> Records for processing
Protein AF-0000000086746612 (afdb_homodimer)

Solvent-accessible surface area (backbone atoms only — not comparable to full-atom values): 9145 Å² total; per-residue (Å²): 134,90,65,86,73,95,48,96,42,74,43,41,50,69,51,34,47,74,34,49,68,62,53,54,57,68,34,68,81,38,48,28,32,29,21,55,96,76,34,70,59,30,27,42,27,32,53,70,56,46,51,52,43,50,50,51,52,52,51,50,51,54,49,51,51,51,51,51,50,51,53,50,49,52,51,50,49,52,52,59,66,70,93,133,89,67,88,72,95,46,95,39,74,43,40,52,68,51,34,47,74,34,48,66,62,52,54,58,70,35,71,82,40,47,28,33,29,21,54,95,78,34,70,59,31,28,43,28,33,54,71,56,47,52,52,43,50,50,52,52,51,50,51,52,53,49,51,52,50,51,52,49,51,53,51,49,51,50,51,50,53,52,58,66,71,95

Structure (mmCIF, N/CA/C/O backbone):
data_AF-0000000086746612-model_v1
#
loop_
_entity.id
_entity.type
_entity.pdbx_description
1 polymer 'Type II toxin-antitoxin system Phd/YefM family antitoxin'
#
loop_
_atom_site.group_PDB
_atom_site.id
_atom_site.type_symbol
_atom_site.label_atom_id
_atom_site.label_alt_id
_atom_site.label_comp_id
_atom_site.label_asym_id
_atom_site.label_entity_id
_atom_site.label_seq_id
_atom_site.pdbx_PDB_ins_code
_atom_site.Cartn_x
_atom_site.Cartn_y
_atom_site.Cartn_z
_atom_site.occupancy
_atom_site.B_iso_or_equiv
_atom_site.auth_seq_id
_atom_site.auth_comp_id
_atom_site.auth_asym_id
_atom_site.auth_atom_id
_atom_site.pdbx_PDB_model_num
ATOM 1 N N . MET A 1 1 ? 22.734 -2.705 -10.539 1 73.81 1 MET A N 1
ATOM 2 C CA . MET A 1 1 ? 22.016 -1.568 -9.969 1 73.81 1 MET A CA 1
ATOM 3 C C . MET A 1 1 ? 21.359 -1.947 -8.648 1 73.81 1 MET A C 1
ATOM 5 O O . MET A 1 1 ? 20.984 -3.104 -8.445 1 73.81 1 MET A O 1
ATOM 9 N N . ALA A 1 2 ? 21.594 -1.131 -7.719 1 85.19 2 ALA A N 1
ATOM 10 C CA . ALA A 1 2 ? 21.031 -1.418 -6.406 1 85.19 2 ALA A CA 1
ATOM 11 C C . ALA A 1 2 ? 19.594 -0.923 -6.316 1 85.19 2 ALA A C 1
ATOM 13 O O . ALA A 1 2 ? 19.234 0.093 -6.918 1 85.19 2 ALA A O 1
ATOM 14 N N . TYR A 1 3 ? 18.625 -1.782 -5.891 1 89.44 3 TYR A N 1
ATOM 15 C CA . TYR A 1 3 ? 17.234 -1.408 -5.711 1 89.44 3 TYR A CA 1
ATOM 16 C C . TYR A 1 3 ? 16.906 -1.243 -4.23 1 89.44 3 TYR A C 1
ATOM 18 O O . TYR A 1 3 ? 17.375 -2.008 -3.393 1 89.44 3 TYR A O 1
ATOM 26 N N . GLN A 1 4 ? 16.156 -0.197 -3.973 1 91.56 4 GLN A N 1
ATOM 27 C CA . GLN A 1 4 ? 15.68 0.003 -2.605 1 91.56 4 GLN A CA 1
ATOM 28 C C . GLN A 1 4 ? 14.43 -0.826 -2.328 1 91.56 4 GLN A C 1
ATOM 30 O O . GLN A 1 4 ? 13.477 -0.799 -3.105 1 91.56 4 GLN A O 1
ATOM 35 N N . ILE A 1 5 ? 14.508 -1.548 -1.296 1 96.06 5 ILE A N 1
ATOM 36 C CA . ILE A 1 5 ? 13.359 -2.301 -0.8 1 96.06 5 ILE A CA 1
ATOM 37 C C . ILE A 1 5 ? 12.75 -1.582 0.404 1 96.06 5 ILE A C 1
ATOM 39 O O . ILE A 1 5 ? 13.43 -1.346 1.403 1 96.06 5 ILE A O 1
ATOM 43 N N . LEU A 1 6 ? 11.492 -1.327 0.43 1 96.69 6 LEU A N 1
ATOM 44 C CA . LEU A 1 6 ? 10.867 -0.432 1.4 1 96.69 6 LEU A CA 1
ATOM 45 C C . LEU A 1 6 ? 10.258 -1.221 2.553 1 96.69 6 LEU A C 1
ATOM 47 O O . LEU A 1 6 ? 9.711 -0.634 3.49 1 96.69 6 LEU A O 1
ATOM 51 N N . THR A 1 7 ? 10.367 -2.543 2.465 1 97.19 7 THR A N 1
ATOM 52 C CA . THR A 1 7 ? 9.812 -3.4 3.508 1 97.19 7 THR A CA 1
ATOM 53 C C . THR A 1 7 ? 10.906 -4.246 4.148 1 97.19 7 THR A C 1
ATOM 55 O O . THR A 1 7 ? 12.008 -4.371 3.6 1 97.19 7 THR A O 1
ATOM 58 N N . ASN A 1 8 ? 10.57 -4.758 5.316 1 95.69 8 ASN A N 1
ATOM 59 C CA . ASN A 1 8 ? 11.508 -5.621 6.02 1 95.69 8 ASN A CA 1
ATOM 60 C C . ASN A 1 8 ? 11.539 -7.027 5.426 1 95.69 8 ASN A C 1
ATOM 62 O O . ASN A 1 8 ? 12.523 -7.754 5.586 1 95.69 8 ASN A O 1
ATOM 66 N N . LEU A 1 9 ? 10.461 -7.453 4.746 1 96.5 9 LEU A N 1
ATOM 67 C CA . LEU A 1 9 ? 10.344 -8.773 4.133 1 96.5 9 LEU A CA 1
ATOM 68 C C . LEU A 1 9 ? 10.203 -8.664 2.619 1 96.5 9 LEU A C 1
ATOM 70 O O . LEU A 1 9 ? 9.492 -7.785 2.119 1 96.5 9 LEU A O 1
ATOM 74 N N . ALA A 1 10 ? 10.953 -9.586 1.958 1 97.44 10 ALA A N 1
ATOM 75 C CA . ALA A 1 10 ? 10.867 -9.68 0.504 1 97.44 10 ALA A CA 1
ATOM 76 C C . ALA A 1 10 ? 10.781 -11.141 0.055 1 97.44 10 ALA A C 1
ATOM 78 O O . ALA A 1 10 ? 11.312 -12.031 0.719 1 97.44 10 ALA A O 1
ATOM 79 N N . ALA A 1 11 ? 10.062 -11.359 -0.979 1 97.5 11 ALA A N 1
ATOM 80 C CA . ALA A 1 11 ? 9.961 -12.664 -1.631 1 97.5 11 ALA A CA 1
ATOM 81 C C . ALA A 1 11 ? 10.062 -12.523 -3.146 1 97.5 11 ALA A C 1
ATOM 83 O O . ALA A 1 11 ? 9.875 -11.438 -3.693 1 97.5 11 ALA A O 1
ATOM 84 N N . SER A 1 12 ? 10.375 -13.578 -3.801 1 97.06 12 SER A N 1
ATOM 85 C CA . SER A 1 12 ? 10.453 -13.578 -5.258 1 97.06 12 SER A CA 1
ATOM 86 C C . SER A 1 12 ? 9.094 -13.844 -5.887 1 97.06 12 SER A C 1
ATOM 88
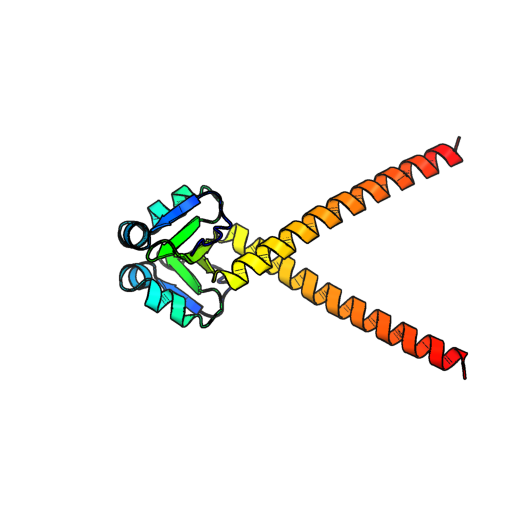 O O . SER A 1 12 ? 8.211 -14.414 -5.246 1 97.06 12 SER A O 1
ATOM 90 N N . ILE A 1 13 ? 9 -13.469 -7.117 1 96.69 13 ILE A N 1
ATOM 91 C CA . ILE A 1 13 ? 7.809 -13.773 -7.898 1 96.69 13 ILE A CA 1
ATOM 92 C C . ILE A 1 13 ? 7.582 -15.281 -7.938 1 96.69 13 ILE A C 1
ATOM 94 O O . ILE A 1 13 ? 6.441 -15.742 -7.938 1 96.69 13 ILE A O 1
ATOM 98 N N . THR A 1 14 ? 8.68 -16.047 -8.008 1 96.19 14 THR A N 1
ATOM 99 C CA . THR A 1 14 ? 8.602 -17.516 -7.996 1 96.19 14 THR A CA 1
ATOM 100 C C . THR A 1 14 ? 7.969 -18 -6.699 1 96.19 14 THR A C 1
ATOM 102 O O . THR A 1 14 ? 7.105 -18.891 -6.719 1 96.19 14 THR A O 1
ATOM 105 N N . ASP A 1 15 ? 8.352 -17.375 -5.535 1 96.31 15 ASP A N 1
ATOM 106 C CA . ASP A 1 15 ? 7.773 -17.719 -4.238 1 96.31 15 ASP A CA 1
ATOM 107 C C . ASP A 1 15 ? 6.277 -17.422 -4.211 1 96.31 15 ASP A C 1
ATOM 109 O O . ASP A 1 15 ? 5.488 -18.234 -3.732 1 96.31 15 ASP A O 1
ATOM 113 N N . LEU A 1 16 ? 5.918 -16.344 -4.73 1 96.94 16 LEU A N 1
ATOM 114 C CA . LEU A 1 16 ? 4.52 -15.93 -4.746 1 96.94 16 LEU A CA 1
ATOM 115 C C . LEU A 1 16 ? 3.682 -16.875 -5.602 1 96.94 16 LEU A C 1
ATOM 117 O O . LEU A 1 16 ? 2.58 -17.266 -5.207 1 96.94 16 LEU A O 1
ATOM 121 N N . LYS A 1 17 ? 4.242 -17.188 -6.734 1 96.31 17 LYS A N 1
ATOM 122 C CA . LYS A 1 17 ? 3.545 -18.094 -7.633 1 96.31 17 LYS A CA 1
ATOM 123 C C . LYS A 1 17 ? 3.307 -19.453 -6.965 1 96.31 17 LYS A C 1
ATOM 125 O O . LYS A 1 17 ? 2.254 -20.062 -7.152 1 96.31 17 LYS A O 1
ATOM 130 N N . ARG A 1 18 ? 4.23 -19.828 -6.227 1 95.5 18 ARG A N 1
ATOM 131 C CA . ARG A 1 18 ? 4.16 -21.141 -5.57 1 95.5 18 ARG A CA 1
ATOM 132 C C . ARG A 1 18 ? 3.123 -21.125 -4.453 1 95.5 18 ARG A C 1
ATOM 134 O O . ARG A 1 18 ? 2.387 -22.109 -4.281 1 95.5 18 ARG A O 1
ATOM 141 N N . ASN A 1 19 ? 3.08 -20.094 -3.676 1 96.62 19 ASN A N 1
ATOM 142 C CA . ASN A 1 19 ? 2.186 -20 -2.527 1 96.62 19 ASN A CA 1
ATOM 143 C C . ASN A 1 19 ? 1.849 -18.547 -2.193 1 96.62 19 ASN A C 1
ATOM 145 O O . ASN A 1 19 ? 2.367 -18 -1.224 1 96.62 19 ASN A O 1
ATOM 149 N N . PRO A 1 20 ? 0.91 -18.047 -2.932 1 96.06 20 PRO A N 1
ATOM 150 C CA . PRO A 1 20 ? 0.592 -16.625 -2.764 1 96.06 20 PRO A CA 1
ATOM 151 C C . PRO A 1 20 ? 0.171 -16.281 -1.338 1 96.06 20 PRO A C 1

> Exercise requirements
Working through the records above, copy each line in which "backbone" is found.

> Exercise solution
Solvent-accessible surface area (backbone atoms only — not comparable to full-atom values): 9145 Å² total; per-residue (Å²): 134,90,65,86,73,95,48,96,42,74,43,41,50,69,51,34,47,74,34,49,68,62,53,54,57,68,34,68,81,38,48,28,32,29,21,55,96,76,34,70,59,30,27,42,27,32,53,70,56,46,51,52,43,50,50,51,52,52,51,50,51,54,49,51,51,51,51,51,50,51,53,50,49,52,51,50,49,52,52,59,66,70,93,133,89,67,88,72,95,46,95,39,74,43,40,52,68,51,34,47,74,34,48,66,62,52,54,58,70,35,71,82,40,47,28,33,29,21,54,95,78,34,70,59,31,28,43,28,33,54,71,56,47,52,52,43,50,50,52,52,51,50,51,52,53,49,51,52,50,51,52,49,51,53,51,49,51,50,51,50,53,52,58,66,71,95
Structure (mmCIF, N/CA/C/O backbone):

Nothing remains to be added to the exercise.